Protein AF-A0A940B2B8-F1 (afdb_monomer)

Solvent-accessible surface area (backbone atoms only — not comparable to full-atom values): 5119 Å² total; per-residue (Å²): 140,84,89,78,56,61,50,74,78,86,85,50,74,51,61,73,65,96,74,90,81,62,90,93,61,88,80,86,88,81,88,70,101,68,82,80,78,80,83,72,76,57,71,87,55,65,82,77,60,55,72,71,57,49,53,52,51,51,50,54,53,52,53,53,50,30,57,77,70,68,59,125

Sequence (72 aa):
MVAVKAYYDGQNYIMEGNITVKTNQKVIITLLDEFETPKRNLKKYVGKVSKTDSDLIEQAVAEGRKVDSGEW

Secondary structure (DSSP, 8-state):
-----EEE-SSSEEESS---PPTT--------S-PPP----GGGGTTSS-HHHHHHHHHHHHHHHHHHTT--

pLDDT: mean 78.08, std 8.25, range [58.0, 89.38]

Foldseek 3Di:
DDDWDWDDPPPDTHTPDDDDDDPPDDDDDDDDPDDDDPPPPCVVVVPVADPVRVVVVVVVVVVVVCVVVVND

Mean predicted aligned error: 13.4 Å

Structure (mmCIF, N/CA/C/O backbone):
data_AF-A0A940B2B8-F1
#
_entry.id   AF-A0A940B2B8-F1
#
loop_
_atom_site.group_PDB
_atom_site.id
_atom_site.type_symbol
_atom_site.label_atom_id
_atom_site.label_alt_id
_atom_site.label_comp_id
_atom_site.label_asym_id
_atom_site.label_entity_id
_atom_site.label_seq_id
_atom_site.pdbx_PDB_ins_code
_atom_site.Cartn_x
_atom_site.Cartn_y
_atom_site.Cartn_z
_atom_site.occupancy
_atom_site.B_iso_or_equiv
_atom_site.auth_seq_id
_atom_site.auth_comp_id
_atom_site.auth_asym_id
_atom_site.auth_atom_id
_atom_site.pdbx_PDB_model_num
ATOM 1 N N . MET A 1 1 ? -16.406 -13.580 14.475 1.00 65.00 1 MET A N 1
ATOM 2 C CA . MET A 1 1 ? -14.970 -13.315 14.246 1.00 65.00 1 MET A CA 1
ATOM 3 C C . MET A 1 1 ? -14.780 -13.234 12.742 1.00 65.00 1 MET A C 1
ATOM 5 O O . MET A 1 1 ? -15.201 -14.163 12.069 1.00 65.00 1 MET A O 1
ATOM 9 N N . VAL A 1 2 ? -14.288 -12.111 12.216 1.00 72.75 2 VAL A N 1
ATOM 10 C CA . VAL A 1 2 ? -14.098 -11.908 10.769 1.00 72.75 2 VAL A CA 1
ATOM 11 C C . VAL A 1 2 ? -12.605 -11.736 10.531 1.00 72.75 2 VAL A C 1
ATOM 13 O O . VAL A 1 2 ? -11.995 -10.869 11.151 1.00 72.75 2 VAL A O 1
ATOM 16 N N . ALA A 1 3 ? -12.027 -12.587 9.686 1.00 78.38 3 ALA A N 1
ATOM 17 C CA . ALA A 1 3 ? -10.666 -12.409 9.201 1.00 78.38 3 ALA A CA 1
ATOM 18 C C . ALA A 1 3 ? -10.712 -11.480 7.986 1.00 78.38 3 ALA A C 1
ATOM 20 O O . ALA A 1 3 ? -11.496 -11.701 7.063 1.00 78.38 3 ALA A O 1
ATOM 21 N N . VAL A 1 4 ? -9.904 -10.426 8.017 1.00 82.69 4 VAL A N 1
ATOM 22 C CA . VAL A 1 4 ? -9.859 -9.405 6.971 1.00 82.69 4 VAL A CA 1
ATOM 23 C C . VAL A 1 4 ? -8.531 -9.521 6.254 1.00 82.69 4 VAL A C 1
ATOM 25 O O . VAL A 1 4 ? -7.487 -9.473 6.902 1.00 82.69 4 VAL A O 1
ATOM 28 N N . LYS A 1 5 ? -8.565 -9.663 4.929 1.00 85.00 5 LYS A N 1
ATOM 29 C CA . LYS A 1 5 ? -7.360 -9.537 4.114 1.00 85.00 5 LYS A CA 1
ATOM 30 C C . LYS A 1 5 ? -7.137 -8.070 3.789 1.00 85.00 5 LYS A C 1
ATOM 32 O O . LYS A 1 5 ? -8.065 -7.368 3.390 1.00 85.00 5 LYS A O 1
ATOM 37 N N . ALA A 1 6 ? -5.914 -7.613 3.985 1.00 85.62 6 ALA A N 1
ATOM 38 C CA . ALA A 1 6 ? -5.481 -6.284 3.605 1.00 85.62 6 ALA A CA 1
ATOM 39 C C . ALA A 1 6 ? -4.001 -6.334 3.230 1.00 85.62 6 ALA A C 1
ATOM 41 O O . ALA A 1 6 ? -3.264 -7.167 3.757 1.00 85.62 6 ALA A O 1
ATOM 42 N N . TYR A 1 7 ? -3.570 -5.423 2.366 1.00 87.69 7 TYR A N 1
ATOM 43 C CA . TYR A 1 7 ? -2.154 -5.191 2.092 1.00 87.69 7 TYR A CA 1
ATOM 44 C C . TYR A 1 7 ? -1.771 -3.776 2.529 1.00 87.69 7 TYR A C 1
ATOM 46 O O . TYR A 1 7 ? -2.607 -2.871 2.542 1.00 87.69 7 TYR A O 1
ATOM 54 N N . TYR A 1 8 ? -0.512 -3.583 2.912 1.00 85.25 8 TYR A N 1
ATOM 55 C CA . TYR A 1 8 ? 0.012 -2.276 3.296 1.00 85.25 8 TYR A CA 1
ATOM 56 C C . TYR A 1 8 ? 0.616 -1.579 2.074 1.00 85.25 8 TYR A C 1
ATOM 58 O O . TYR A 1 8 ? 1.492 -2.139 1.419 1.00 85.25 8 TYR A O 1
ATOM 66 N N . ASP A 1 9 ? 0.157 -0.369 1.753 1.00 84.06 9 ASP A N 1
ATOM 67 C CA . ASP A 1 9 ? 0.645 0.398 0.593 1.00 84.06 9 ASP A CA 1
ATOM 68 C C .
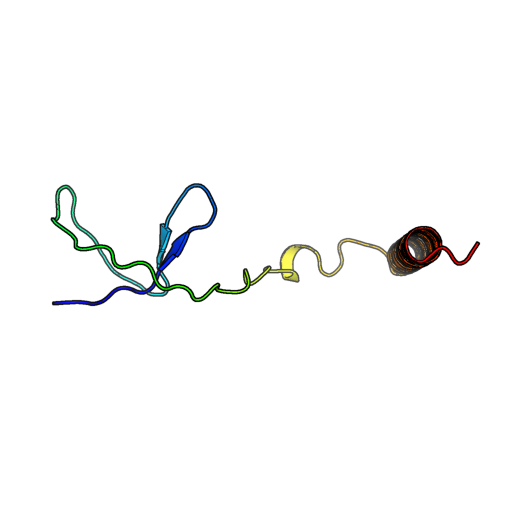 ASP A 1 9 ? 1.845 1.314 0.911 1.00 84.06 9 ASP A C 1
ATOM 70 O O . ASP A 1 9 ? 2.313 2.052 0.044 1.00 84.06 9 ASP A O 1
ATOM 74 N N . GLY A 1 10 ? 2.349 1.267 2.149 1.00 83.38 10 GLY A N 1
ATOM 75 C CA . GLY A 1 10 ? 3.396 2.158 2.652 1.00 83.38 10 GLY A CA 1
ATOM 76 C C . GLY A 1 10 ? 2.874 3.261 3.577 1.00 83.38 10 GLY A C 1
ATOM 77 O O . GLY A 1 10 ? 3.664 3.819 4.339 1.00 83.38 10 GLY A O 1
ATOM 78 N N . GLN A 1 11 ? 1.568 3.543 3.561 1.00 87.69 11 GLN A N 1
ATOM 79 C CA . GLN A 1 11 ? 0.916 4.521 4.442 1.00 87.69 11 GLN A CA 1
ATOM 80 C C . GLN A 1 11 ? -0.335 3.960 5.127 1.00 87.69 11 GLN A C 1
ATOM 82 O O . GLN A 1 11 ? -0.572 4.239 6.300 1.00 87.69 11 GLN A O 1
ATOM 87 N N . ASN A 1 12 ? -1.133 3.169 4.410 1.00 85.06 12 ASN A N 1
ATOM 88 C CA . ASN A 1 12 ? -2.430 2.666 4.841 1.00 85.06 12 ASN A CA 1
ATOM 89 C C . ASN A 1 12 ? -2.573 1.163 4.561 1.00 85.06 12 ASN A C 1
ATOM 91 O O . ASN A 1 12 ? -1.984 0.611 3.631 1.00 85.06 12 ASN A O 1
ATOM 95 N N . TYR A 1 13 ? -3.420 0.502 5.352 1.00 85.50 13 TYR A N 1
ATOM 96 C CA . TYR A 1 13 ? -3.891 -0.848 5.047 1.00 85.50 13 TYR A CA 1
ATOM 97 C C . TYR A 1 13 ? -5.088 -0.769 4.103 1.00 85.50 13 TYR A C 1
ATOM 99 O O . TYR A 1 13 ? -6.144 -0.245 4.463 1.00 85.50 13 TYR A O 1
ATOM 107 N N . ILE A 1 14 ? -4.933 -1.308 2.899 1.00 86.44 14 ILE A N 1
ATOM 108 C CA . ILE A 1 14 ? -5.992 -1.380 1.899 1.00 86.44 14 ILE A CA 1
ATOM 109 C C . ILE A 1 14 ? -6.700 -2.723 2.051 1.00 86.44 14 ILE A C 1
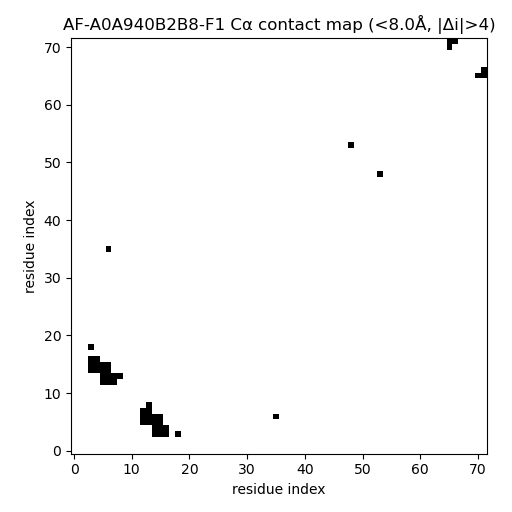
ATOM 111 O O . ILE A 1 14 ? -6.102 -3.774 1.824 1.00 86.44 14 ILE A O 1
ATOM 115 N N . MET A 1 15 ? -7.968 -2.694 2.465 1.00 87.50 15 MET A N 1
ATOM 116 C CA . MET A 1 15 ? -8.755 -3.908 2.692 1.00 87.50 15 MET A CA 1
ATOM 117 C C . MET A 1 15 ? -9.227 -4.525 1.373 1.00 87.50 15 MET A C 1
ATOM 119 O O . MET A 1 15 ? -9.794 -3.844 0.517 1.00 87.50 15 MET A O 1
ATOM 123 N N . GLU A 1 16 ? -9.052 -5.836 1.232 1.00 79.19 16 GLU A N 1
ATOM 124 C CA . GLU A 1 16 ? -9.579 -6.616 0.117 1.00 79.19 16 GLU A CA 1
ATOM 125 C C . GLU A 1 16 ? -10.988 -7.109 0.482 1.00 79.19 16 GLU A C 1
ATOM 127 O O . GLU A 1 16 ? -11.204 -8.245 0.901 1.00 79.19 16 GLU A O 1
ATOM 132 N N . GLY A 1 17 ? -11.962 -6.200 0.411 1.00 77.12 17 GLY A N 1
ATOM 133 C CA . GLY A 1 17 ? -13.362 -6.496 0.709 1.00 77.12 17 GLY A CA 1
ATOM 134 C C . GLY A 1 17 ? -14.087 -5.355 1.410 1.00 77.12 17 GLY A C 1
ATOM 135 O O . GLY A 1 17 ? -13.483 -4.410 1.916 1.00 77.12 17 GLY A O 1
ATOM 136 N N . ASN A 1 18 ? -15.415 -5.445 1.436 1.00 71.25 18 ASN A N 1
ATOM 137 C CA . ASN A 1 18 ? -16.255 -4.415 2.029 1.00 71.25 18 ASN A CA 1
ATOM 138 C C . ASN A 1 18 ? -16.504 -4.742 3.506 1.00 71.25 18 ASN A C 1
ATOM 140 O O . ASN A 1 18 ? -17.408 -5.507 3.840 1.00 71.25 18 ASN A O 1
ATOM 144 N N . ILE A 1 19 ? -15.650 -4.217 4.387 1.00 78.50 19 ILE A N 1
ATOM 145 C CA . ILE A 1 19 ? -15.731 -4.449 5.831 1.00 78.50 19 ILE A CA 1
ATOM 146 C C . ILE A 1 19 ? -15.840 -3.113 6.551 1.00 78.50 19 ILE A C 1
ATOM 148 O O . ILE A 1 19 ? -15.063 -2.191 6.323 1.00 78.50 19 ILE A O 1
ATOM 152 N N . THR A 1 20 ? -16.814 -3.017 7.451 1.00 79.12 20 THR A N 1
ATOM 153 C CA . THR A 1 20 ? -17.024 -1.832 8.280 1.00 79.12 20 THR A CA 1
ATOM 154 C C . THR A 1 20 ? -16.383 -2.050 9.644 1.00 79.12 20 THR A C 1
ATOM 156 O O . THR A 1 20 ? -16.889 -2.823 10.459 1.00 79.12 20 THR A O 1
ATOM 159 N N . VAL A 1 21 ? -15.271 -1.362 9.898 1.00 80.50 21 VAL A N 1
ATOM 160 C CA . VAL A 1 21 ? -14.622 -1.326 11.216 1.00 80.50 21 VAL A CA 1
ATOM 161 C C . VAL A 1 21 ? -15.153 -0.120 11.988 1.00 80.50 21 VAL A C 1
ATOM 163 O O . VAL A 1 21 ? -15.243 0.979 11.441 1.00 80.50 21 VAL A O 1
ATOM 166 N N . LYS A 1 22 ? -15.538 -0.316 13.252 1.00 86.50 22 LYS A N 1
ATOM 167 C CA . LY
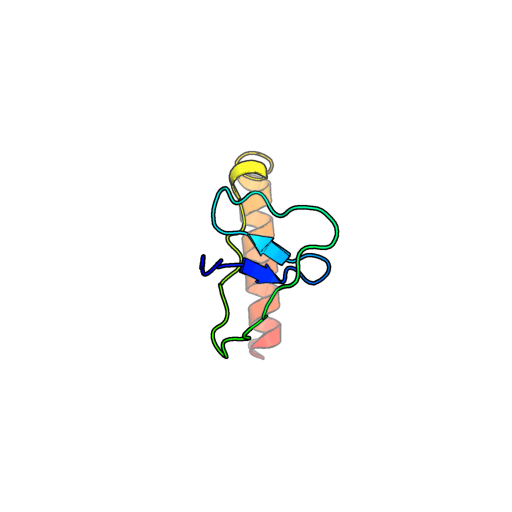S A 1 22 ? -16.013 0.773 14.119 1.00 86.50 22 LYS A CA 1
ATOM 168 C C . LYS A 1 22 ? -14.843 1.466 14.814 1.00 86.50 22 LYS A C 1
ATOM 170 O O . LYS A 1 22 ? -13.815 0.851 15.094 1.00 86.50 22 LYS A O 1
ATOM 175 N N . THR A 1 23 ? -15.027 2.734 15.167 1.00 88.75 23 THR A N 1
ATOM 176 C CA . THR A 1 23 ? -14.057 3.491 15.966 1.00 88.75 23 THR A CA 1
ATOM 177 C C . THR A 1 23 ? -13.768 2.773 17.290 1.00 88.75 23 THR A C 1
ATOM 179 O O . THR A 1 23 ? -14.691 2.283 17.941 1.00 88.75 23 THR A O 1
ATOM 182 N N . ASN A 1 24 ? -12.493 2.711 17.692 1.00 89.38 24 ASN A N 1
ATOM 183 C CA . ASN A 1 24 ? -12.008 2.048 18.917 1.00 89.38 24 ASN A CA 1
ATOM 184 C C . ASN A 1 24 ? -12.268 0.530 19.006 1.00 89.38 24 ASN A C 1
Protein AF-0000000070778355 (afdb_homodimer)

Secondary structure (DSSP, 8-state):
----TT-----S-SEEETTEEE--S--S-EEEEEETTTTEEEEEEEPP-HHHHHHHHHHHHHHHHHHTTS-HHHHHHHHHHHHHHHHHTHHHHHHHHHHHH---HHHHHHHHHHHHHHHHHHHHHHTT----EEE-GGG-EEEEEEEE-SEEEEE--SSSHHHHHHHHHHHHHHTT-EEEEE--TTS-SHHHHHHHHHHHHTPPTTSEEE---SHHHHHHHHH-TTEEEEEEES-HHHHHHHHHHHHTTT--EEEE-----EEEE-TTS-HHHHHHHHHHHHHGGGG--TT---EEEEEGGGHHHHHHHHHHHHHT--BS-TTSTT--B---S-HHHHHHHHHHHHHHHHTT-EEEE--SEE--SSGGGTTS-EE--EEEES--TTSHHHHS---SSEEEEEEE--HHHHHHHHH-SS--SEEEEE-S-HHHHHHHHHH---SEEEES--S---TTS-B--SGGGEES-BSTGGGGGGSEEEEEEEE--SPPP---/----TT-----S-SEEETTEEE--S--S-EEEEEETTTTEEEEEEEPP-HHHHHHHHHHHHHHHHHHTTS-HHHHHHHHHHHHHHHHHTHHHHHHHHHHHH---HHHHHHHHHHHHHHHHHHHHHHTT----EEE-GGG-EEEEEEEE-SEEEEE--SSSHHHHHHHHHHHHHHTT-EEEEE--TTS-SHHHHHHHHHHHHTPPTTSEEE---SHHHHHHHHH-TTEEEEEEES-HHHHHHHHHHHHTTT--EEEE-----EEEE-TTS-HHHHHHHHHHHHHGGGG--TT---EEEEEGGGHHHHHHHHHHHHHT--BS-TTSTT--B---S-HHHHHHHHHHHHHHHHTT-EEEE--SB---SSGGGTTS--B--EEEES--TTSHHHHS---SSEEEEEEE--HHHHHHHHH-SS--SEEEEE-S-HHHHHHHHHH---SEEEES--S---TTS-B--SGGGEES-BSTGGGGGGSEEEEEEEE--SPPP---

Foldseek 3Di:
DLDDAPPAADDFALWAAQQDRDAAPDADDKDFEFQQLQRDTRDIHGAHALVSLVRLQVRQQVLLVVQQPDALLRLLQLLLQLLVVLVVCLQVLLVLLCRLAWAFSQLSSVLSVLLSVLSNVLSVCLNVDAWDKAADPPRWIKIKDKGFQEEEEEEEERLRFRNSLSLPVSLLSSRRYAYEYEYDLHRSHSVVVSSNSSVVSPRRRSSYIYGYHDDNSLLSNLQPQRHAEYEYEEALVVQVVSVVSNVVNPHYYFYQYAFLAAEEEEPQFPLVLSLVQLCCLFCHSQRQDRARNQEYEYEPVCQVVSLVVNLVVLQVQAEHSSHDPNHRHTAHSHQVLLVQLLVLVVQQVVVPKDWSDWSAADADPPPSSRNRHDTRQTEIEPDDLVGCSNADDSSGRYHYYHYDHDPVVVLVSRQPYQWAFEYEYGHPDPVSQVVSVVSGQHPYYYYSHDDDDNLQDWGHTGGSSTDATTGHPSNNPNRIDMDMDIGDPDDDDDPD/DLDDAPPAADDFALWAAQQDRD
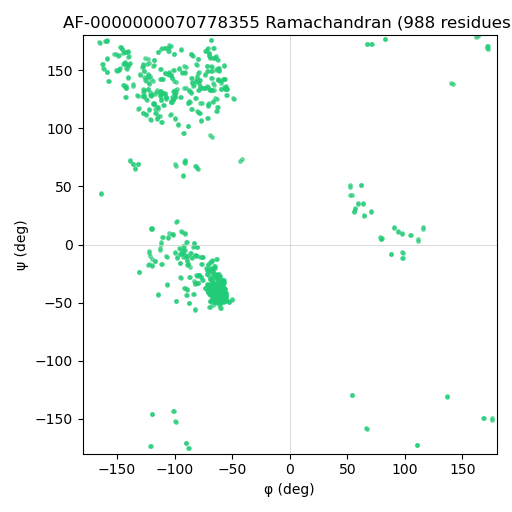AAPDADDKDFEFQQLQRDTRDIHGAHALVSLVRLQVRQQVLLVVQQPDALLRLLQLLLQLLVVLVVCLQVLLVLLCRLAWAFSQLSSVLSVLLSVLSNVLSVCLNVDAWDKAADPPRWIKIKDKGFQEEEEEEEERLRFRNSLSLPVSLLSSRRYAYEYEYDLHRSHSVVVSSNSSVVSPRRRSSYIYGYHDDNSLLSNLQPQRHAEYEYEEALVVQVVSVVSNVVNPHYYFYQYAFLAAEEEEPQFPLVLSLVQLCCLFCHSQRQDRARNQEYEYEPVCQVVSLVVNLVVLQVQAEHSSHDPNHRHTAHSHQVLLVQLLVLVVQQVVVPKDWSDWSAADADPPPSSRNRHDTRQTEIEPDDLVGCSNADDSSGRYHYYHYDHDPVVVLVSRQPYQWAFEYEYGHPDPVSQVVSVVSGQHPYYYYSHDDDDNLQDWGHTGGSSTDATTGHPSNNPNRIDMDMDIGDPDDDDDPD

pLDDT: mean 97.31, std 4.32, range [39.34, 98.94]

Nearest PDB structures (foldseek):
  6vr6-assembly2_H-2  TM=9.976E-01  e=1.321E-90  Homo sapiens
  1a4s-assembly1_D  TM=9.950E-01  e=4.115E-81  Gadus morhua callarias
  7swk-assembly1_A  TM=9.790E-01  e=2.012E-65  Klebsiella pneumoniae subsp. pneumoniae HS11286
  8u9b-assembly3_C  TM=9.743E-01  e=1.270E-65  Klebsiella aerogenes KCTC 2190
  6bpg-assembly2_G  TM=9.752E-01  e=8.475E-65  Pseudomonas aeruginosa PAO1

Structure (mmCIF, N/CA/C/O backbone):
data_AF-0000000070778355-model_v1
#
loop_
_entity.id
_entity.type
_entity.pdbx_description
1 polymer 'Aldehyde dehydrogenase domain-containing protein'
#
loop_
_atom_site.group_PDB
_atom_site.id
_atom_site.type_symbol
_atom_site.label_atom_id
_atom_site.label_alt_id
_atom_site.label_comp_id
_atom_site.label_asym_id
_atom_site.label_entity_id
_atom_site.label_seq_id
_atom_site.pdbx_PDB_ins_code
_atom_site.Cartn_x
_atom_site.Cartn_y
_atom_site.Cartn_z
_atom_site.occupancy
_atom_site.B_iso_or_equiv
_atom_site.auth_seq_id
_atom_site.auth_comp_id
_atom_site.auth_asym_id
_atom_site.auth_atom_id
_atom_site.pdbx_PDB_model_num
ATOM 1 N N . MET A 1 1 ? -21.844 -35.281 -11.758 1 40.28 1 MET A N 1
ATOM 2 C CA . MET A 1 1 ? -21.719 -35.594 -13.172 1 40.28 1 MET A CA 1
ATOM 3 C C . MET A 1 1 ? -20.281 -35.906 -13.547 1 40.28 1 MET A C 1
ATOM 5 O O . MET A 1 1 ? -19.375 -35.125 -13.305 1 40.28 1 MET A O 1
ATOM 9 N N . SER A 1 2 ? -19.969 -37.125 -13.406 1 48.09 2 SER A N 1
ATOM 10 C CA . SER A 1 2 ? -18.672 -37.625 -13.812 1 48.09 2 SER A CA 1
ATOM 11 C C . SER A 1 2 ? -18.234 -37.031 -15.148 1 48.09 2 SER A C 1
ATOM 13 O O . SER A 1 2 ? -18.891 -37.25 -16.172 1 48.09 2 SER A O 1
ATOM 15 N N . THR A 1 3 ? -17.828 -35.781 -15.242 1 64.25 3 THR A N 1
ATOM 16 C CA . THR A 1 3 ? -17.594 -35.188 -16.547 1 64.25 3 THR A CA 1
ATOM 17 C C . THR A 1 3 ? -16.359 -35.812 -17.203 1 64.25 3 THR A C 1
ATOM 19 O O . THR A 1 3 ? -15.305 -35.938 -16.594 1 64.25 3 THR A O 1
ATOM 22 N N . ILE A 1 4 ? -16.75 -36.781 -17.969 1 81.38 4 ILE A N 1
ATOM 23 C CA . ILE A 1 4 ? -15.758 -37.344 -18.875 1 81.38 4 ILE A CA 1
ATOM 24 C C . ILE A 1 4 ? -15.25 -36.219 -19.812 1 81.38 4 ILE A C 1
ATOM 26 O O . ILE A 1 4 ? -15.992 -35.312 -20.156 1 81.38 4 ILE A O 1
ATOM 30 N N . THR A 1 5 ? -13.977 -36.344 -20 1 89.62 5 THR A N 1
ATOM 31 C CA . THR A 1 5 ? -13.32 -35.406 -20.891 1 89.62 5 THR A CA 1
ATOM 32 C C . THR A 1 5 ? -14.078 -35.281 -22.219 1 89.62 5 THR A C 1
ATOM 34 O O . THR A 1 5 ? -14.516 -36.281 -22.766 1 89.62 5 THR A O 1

---------------

## What you should do
The lines above starting at the one that holds "ATOM 146 C C" and ending at the one that holds "ATOM 176 C CA" are to be written out exactly, ends included, and no pictures are to be copied.

## Task output
ATOM 146 C C . ILE A 1 19 ? -15.840 -3.113 6.551 1.00 78.50 19 ILE A C 1
ATOM 148 O O . ILE A 1 19 ? -15.063 -2.191 6.323 1.00 78.50 19 ILE A O 1
ATOM 152 N N . THR A 1 20 ? -16.814 -3.017 7.451 1.00 79.12 20 THR A N 1
ATOM 153 C CA . THR A 1 20 ? -17.024 -1.832 8.280 1.00 79.12 20 THR A CA 1
ATOM 154 C C . THR A 1 20 ? -16.383 -2.050 9.644 1.00 79.12 20 THR A C 1
ATOM 156 O O . THR A 1 20 ? -16.889 -2.823 10.459 1.00 79.12 20 THR A O 1
ATOM 159 N N . VAL A 1 21 ? -15.271 -1.362 9.898 1.00 80.50 21 VAL A N 1
ATOM 160 C CA . VAL A 1 21 ? -14.622 -1.326 11.216 1.00 80.50 21 VAL A CA 1
ATOM 161 C C . VAL A 1 21 ? -15.153 -0.120 11.988 1.00 80.50 21 VAL A C 1
ATOM 163 O O . VAL A 1 21 ? -15.243 0.979 11.441 1.00 80.50 21 VAL A O 1
ATOM 166 N N . LYS A 1 22 ? -15.538 -0.316 13.252 1.00 86.50 22 LYS A N 1
ATOM 167 C CA . LY
S A 1 22 ? -16.013 0.773 14.119 1.00 86.50 22 LYS A CA 1
ATOM 168 C C . LYS A 1 22 ? -14.843 1.466 14.814 1.00 86.50 22 LYS A C 1
ATOM 170 O O . LYS A 1 22 ? -13.815 0.851 15.094 1.00 86.50 22 LYS A O 1
ATOM 175 N N . THR A 1 23 ? -15.027 2.734 15.167 1.00 88.75 23 THR A N 1
ATOM 176 C CA . THR A 1 23 ? -14.057 3.491 15.966 1.00 88.75 23 THR A CA 1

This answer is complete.